5) Bonds enjoys quicker access to the inside pitch than average hitters because his "assistant" - counter-intuitively - allows him to turn more rapidly. Everyone understands that skaters accelerate their spins by pulling their arms into their torsos, closer to their axes of rotation. When Bonds is confronted with an inside pitch, he spins like a skater because his upper front arm is "assistant"-sealed tightly against the side of his chest. 

6) At impact, Bonds has additional mass (the weight of his "assistant") not available to the average hitter. The combined weight of "assistant" and bat is probably equal to the weight of the lumber wielded by Babe Ruth but with more manageable weight distribution. 

At the moment, Bonds' apparatus enjoys "grandfathered" status. Similar devices are presently denied to average major leaguers, who must present evidence of injury before receiving an exemption. 

Bonds has worn some sort of front arm protection since 1992. In '94, a one-piece forearm guard was replaced by a jointed, two piece elbow model. In '95 it got bigger and a small "cap" on the elbow was replaced by a "flap" that overlapped the upper piece and locked the two pieces together when the arm was elongated. In '96, the "apparatus" grew even larger and so did the "flap." 

It seems to have remained relatively the same until -- interestingly- 2001, the year of his record 73 home runs, when an advanced model appeared made (apparently) of a new material. It had softer edges and a groove for the flap to slip into automatically at full arm elongation. More important, the upper half of the machine was sculpted to conform more comfortably to the contours of Bonds' upper arm. Since 2001, the apparatus seems to have remained relatively unchanged. 

Several years back, baseball was rightfully scandalized by the revelation that Sammy Sosa had "corked" his bat. The advantages conferred by the Bonds "hitting machine," however, far exceed anything supplied by cork. Ultimately, it appears the Bonds "achievement" must be regarded as partly the product of "double duplicity" -- steroidal and mechanical. 

________________________________________ 
Michael Witte ([email protected]) is a well-known illustrator whose work has appeared in The New Yorker, Time, Sports Illustrated, The Wall Street Journal and dozens of other publications. The New Yorker recently wrote a piece about him and his study of mechanics, and he is presently a paid consultant to a major league team on mechanics. He appeared on network TV coverage of the 2003 World Series, providing cartoon sketches of some of the action. 



Laxplayer said:


> Yeah, I have never liked the use of these type of pads in baseball. Bonds isn't the only one that uses them though.
> They already lowered the pitcher's mound, so why give yet another advantage to the batter? A ball, bat, helmet, glove and spikes are all the players need.


----------



## Laxplayer (Apr 26, 2006)

Akajack said:


> This article made some educated guesses about how much Bond's articulated elbow brace has helped him:


Thanks for the article.
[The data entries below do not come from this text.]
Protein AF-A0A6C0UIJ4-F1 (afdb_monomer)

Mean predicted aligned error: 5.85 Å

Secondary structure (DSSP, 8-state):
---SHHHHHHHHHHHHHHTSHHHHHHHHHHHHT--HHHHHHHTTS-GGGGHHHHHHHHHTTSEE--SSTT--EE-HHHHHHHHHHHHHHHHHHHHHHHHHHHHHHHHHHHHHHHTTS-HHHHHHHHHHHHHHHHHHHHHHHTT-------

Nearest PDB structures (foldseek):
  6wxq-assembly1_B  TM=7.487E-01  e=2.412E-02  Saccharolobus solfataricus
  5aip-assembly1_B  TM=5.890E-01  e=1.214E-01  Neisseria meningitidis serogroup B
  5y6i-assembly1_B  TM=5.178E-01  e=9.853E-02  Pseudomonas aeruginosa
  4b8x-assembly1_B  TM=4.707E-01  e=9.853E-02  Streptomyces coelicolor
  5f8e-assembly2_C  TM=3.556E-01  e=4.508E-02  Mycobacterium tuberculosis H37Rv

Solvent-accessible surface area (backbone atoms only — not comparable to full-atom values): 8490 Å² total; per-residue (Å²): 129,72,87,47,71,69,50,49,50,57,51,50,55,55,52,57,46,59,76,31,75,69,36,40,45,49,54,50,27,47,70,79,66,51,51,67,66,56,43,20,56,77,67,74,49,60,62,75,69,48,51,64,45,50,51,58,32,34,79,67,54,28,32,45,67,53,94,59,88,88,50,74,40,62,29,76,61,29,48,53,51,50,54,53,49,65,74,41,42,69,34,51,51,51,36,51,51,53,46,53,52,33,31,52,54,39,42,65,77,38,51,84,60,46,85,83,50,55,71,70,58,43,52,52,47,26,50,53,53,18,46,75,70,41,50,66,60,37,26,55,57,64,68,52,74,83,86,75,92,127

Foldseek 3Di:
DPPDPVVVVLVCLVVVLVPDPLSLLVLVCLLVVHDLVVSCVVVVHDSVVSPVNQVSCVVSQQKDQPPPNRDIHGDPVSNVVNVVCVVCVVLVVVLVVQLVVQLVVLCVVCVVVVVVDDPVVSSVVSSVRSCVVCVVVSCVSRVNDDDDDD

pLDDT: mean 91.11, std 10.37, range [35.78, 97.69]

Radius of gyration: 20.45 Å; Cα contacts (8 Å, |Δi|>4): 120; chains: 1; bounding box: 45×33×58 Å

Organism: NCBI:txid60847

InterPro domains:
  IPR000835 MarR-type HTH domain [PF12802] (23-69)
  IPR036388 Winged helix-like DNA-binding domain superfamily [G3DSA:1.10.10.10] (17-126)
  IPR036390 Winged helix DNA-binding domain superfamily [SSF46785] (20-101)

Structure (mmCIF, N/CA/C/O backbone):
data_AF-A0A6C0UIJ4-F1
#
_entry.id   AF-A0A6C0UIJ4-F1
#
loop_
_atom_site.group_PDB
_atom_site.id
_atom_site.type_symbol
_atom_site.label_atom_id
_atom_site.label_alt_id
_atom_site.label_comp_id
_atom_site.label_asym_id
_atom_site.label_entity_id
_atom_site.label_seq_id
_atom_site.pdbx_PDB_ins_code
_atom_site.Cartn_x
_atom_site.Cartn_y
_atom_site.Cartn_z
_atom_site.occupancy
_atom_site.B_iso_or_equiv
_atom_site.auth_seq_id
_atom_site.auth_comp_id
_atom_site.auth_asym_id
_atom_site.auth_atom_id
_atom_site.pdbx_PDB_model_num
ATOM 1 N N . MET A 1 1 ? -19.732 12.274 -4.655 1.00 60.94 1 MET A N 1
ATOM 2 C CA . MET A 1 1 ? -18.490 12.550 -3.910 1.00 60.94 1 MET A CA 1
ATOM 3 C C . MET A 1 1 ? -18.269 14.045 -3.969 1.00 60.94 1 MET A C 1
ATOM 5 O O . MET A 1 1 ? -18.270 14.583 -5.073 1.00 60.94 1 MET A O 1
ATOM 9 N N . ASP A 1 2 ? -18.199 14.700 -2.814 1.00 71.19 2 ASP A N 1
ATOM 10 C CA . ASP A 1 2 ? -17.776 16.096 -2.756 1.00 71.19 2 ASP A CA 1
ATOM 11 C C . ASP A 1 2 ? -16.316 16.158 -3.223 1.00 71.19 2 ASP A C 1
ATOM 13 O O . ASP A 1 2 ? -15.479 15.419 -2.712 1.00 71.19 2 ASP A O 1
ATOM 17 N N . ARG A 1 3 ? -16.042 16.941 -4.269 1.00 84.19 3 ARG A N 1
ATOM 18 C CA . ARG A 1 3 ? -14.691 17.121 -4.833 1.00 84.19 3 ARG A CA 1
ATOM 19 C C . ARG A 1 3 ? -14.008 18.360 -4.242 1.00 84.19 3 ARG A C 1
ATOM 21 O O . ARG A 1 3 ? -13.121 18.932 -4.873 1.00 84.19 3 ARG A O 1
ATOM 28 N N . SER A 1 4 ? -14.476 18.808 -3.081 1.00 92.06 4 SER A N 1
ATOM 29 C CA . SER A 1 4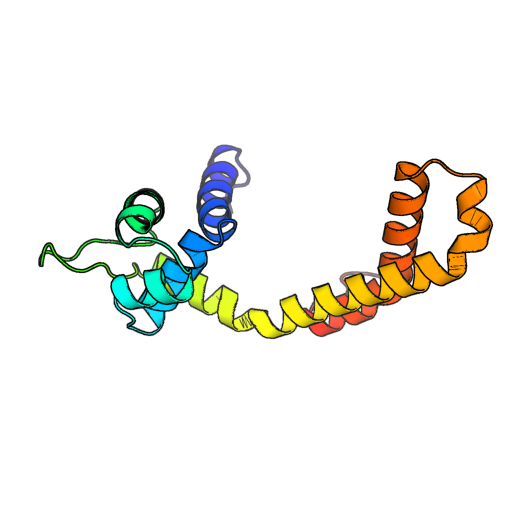 ? -13.861 19.865 -2.290 1.00 92.06 4 SER A CA 1
ATOM 30 C C . SER A 1 4 ? -12.482 19.438 -1.763 1.00 92.06 4 SER A C 1
ATOM 32 O O . SER A 1 4 ? -12.220 18.236 -1.630 1.00 92.06 4 SER A O 1
ATOM 34 N N . PRO A 1 5 ? -11.588 20.397 -1.461 1.00 90.06 5 PRO A N 1
ATOM 35 C CA . PRO A 1 5 ? -10.326 20.116 -0.779 1.00 90.06 5 PRO A CA 1
ATOM 36 C C . PRO A 1 5 ? -10.518 19.292 0.499 1.00 90.06 5 PRO A C 1
ATOM 38 O O . PRO A 1 5 ? -9.816 18.307 0.698 1.00 90.06 5 PRO A O 1
ATOM 41 N N . GLU A 1 6 ? -11.532 19.619 1.299 1.00 88.75 6 GLU A N 1
ATOM 42 C CA . GLU A 1 6 ? -11.847 18.929 2.551 1.00 88.75 6 GLU A CA 1
ATOM 43 C C . GLU A 1 6 ? -12.251 17.464 2.309 1.00 88.75 6 GLU A C 1
ATOM 45 O O . GLU A 1 6 ? -11.851 16.565 3.048 1.00 88.75 6 GLU A O 1
ATOM 50 N N . GLY A 1 7 ? -13.004 17.193 1.236 1.00 87.56 7 GLY A N 1
ATOM 51 C CA . GLY A 1 7 ? -13.340 15.827 0.829 1.00 87.56 7 GLY A CA 1
ATOM 52 C C . GLY A 1 7 ? -12.109 14.994 0.450 1.00 87.56 7 GLY A C 1
ATOM 53 O O . GLY A 1 7 ? -12.039 13.809 0.783 1.00 87.56 7 GLY A O 1
ATOM 54 N N . PHE A 1 8 ? -11.119 15.605 -0.209 1.00 91.38 8 PHE A N 1
ATOM 55 C CA . PHE A 1 8 ? -9.854 14.943 -0.533 1.00 91.38 8 PHE A CA 1
ATOM 56 C C . PHE A 1 8 ? -8.945 14.761 0.682 1.00 91.38 8 PHE A C 1
ATOM 58 O O . PHE A 1 8 ? -8.279 13.732 0.755 1.00 91.38 8 PHE A O 1
ATOM 65 N N . GLU A 1 9 ? -8.935 15.695 1.635 1.00 89.25 9 GLU A N 1
ATOM 66 C CA . GLU A 1 9 ? -8.181 15.559 2.889 1.00 89.25 9 GLU A CA 1
ATOM 67 C C . GLU A 1 9 ? -8.632 14.322 3.672 1.00 89.25 9 GLU A C 1
ATOM 69 O O . GLU A 1 9 ? -7.800 13.505 4.059 1.00 89.25 9 GLU A O 1
ATOM 74 N N . VAL A 1 10 ? -9.947 14.102 3.794 1.00 87.56 10 VAL A N 1
ATOM 75 C CA . VAL A 1 10 ? -10.492 12.905 4.457 1.00 87.56 10 VAL A CA 1
ATOM 76 C C . VAL A 1 10 ? -10.033 11.616 3.768 1.00 87.56 10 VAL A C 1
ATOM 78 O O . VAL A 1 10 ? -9.619 10.664 4.432 1.00 87.56 10 VAL A O 1
ATOM 81 N N . LEU A 1 11 ? -10.089 11.562 2.433 1.00 89.50 11 LEU A N 1
ATOM 82 C CA . LEU A 1 11 ? -9.629 10.389 1.683 1.00 89.50 11 LEU A CA 1
ATOM 83 C C . LEU A 1 11 ? -8.118 10.188 1.826 1.00 89.50 11 LEU A C 1
ATOM 85 O O . LEU A 1 11 ? -7.671 9.067 2.066 1.00 89.50 11 LEU A O 1
ATOM 89 N N . ALA A 1 12 ? -7.337 11.260 1.708 1.00 90.56 12 ALA A N 1
ATOM 90 C CA . ALA A 1 12 ? -5.890 11.221 1.859 1.00 90.56 12 ALA A CA 1
ATOM 91 C C . ALA A 1 12 ? -5.492 10.708 3.247 1.00 90.56 12 ALA A C 1
ATOM 93 O O . ALA A 1 12 ? -4.610 9.856 3.350 1.00 90.56 12 ALA A O 1
ATOM 94 N N . ASP A 1 13 ? -6.181 11.141 4.303 1.00 88.19 13 ASP A N 1
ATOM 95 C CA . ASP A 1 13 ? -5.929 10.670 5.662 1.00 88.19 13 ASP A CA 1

I knew that the brace would take away the inside corner for the pitcher, but had never thought that it may help him in other ways.


----------



## The Gabba Goul (Feb 11, 2005)

the fact of the matter is that Bonds is a sumbag of the highest order, he's a cheated and a liar, and worse than both of those things he treats fans very badly...I highly doubt he'll get locked up at all, but here's hoping that a lifetime ban from baseball follows this trial...


----------



## Akajack (Jun 15, 2007)

If there's even a bit of evidence he lied under oath I believe he'll do Martha Stewart-type time. The perjury charges are serious business.



The Gabba Goul said:


> the fact of the matter is that Bonds is a sumbag of the highest order, he's a cheated and a liar, and worse than both of those things he treats fans very badly...I highly doubt he'll get locked up at all, but here's hoping that a lifetime ban from baseball follows this trial...


----------



## whomewhat (Nov 11, 2006)

Just for the sake of clarity here, he was indicted. He was not tried or convicted, he was indicted! If memory serves me, so were three members of the Duke LaCrosse team? A grand jury would indict Abraham Lincoln in abstencia of plotting his own death! It means NOTHING!


----------



## Laxplayer (Apr 26, 2006)

whomewhat said:


> Just for the sake of clarity here, he was indicted. He was not tried or convicted, he was indicted! If memory serves me, so were three members of the Duke LaCrosse team? A grand jury would indict Abraham Lincoln in abstencia of plotting his own death! It means NOTHING!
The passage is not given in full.